*WHAT TO WORK ON*:
Repeat exactly, and only, the lines from the one containing "ATOM 112 N N" through the end of the records.

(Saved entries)
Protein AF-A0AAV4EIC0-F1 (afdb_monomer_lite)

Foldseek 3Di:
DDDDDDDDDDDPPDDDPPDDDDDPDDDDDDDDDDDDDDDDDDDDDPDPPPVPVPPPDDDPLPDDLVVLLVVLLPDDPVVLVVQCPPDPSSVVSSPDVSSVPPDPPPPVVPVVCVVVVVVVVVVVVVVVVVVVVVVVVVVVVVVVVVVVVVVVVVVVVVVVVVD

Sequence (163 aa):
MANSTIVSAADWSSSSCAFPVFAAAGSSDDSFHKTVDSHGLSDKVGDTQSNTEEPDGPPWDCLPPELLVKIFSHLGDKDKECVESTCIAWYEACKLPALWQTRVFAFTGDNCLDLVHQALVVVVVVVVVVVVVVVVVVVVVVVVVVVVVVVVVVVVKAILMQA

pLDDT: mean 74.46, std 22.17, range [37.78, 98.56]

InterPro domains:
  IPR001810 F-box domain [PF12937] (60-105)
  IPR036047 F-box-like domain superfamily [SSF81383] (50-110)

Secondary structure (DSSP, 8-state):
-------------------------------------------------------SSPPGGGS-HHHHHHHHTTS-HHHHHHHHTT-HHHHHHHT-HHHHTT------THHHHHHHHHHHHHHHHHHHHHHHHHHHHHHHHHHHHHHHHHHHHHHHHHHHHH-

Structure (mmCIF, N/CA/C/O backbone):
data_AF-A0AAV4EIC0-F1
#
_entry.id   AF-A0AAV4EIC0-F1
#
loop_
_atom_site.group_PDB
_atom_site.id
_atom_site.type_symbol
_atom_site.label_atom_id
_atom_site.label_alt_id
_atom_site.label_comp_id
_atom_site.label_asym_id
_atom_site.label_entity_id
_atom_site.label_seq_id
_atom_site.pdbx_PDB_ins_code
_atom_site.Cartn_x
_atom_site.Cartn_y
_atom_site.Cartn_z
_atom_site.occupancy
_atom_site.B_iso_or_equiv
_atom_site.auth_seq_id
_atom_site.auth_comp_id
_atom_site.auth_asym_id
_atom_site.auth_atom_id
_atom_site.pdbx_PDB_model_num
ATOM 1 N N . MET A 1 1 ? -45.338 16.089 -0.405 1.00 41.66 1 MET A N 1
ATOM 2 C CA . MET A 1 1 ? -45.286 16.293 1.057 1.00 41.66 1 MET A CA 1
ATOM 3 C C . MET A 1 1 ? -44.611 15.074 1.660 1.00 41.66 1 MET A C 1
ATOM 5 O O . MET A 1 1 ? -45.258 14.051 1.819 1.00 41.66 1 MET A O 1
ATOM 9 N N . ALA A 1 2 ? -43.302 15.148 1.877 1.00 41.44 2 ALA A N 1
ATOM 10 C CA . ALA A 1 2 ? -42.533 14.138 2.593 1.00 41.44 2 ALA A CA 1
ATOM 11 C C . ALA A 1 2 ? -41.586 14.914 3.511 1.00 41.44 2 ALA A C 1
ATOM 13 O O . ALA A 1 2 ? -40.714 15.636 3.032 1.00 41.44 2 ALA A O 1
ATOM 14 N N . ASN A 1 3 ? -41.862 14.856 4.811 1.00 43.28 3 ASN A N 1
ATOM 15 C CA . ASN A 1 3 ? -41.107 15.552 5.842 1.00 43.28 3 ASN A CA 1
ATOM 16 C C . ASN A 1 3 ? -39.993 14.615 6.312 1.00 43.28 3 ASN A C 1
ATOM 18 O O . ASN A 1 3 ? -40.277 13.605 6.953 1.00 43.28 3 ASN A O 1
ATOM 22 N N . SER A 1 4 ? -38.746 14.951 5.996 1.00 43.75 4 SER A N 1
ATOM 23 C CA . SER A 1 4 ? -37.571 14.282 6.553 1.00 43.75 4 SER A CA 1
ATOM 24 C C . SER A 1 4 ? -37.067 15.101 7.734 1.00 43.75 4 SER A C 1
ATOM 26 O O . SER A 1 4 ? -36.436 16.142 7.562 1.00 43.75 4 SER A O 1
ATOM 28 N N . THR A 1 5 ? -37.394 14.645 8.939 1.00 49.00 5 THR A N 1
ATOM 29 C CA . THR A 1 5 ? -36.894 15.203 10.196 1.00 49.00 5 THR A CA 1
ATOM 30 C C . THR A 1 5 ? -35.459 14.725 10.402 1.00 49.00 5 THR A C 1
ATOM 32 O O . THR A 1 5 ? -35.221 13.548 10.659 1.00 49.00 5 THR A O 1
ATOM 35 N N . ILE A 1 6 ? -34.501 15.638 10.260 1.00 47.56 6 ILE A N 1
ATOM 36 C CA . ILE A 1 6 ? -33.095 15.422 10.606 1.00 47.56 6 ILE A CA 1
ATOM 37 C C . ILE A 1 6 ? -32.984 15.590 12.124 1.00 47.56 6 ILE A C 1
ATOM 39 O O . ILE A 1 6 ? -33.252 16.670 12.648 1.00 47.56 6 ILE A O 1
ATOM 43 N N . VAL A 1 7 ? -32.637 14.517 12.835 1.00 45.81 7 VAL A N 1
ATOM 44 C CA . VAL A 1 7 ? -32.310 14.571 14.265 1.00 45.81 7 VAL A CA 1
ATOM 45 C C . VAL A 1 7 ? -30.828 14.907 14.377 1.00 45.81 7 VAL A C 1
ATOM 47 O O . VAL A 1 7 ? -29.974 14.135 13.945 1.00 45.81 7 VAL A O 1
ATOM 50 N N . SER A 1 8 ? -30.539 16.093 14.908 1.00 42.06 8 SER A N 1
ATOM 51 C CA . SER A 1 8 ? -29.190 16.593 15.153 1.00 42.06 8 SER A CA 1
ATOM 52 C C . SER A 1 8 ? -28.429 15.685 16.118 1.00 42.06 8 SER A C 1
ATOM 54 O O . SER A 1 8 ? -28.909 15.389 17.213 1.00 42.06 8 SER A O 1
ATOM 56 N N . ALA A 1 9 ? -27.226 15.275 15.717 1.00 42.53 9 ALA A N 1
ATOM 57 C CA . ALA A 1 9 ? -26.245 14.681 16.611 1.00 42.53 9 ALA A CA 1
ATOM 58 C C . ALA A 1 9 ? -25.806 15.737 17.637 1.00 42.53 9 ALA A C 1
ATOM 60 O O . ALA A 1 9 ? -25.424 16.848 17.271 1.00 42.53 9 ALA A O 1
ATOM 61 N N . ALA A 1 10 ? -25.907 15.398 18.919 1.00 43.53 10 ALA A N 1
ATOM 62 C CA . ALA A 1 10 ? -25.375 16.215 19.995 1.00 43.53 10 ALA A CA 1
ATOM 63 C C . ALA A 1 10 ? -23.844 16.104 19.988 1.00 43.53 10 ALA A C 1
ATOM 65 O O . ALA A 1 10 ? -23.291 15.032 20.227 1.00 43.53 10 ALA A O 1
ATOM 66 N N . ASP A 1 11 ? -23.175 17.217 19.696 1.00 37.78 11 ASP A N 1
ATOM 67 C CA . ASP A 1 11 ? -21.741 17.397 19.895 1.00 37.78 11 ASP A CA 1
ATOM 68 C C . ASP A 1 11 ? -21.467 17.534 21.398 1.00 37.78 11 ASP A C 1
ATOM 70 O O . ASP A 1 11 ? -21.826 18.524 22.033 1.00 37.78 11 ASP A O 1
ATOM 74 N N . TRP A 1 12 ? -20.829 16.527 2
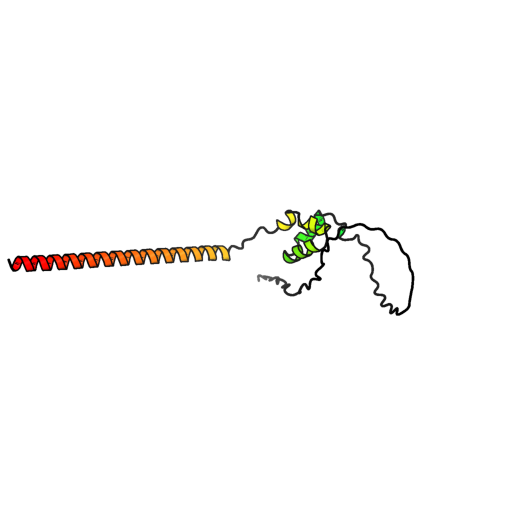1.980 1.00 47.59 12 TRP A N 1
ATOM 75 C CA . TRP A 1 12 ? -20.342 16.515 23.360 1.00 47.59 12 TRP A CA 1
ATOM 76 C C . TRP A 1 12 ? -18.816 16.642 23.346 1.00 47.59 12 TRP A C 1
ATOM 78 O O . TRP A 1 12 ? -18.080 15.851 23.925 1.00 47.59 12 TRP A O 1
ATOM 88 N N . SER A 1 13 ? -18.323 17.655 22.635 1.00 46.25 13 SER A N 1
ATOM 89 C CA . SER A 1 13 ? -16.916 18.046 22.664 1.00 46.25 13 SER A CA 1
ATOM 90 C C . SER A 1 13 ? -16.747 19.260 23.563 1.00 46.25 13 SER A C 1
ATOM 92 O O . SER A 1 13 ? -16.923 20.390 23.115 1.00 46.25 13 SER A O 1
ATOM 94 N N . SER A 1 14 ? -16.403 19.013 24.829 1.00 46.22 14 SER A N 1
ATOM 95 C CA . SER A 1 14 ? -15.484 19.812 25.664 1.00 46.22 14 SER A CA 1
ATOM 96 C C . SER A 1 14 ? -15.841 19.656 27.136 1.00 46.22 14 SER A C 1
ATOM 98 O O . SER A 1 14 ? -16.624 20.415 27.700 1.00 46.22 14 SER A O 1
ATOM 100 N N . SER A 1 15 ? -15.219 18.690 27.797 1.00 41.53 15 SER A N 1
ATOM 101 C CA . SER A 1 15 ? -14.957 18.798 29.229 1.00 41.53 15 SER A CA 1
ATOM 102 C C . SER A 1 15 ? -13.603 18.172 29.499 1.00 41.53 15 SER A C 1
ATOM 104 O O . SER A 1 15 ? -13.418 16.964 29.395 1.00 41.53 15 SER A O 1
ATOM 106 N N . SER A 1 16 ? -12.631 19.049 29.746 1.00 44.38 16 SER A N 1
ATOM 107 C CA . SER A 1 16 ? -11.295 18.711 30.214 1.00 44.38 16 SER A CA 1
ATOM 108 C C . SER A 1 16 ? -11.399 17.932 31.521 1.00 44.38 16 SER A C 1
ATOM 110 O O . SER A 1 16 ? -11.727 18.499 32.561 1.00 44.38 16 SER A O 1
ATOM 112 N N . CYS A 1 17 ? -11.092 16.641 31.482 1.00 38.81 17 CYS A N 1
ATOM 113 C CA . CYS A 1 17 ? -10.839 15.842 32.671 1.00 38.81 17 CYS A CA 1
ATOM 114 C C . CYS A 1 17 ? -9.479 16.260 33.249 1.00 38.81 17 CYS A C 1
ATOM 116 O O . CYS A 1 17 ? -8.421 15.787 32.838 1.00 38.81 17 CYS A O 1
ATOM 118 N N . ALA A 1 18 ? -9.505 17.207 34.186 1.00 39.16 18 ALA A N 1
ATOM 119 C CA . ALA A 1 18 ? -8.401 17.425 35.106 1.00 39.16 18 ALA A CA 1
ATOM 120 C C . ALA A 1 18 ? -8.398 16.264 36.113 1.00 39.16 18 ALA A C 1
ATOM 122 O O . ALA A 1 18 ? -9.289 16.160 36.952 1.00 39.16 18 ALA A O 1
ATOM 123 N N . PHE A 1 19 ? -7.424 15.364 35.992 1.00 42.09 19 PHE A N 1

*TASK OUTPUT*:
ATOM 112 N N . CYS A 1 17 ? -11.092 16.641 31.482 1.00 38.81 17 CYS A N 1
ATOM 113 C CA . CYS A 1 17 ? -10.839 15.842 32.671 1.00 38.81 17 CYS A CA 1
ATOM 114 C C . CYS A 1 17 ? -9.479 16.260 33.249 1.00 38.81 17 CYS A C 1
ATOM 116 O O . CYS A 1 17 ? -8.421 15.787 32.838 1.00 38.81 17 CYS A O 1
ATOM 118 N N . ALA A 1 18 ? -9.505 17.207 34.186 1.00 39.16 18 ALA A N 1
ATOM 119 C CA . ALA A 1 18 ? -8.401 17.425 35.106 1.00 39.16 18 ALA A CA 1
ATOM 120 C C . ALA A 1 18 ? -8.398 16.264 36.113 1.00 39.16 18 ALA A C 1
ATOM 122 O O . ALA A 1 18 ? -9.289 16.160 36.952 1.00 39.16 18 ALA A O 1
ATOM 123 N N . PHE A 1 19 ? -7.424 15.364 35.992 1.00 42.09 19 PHE A N 1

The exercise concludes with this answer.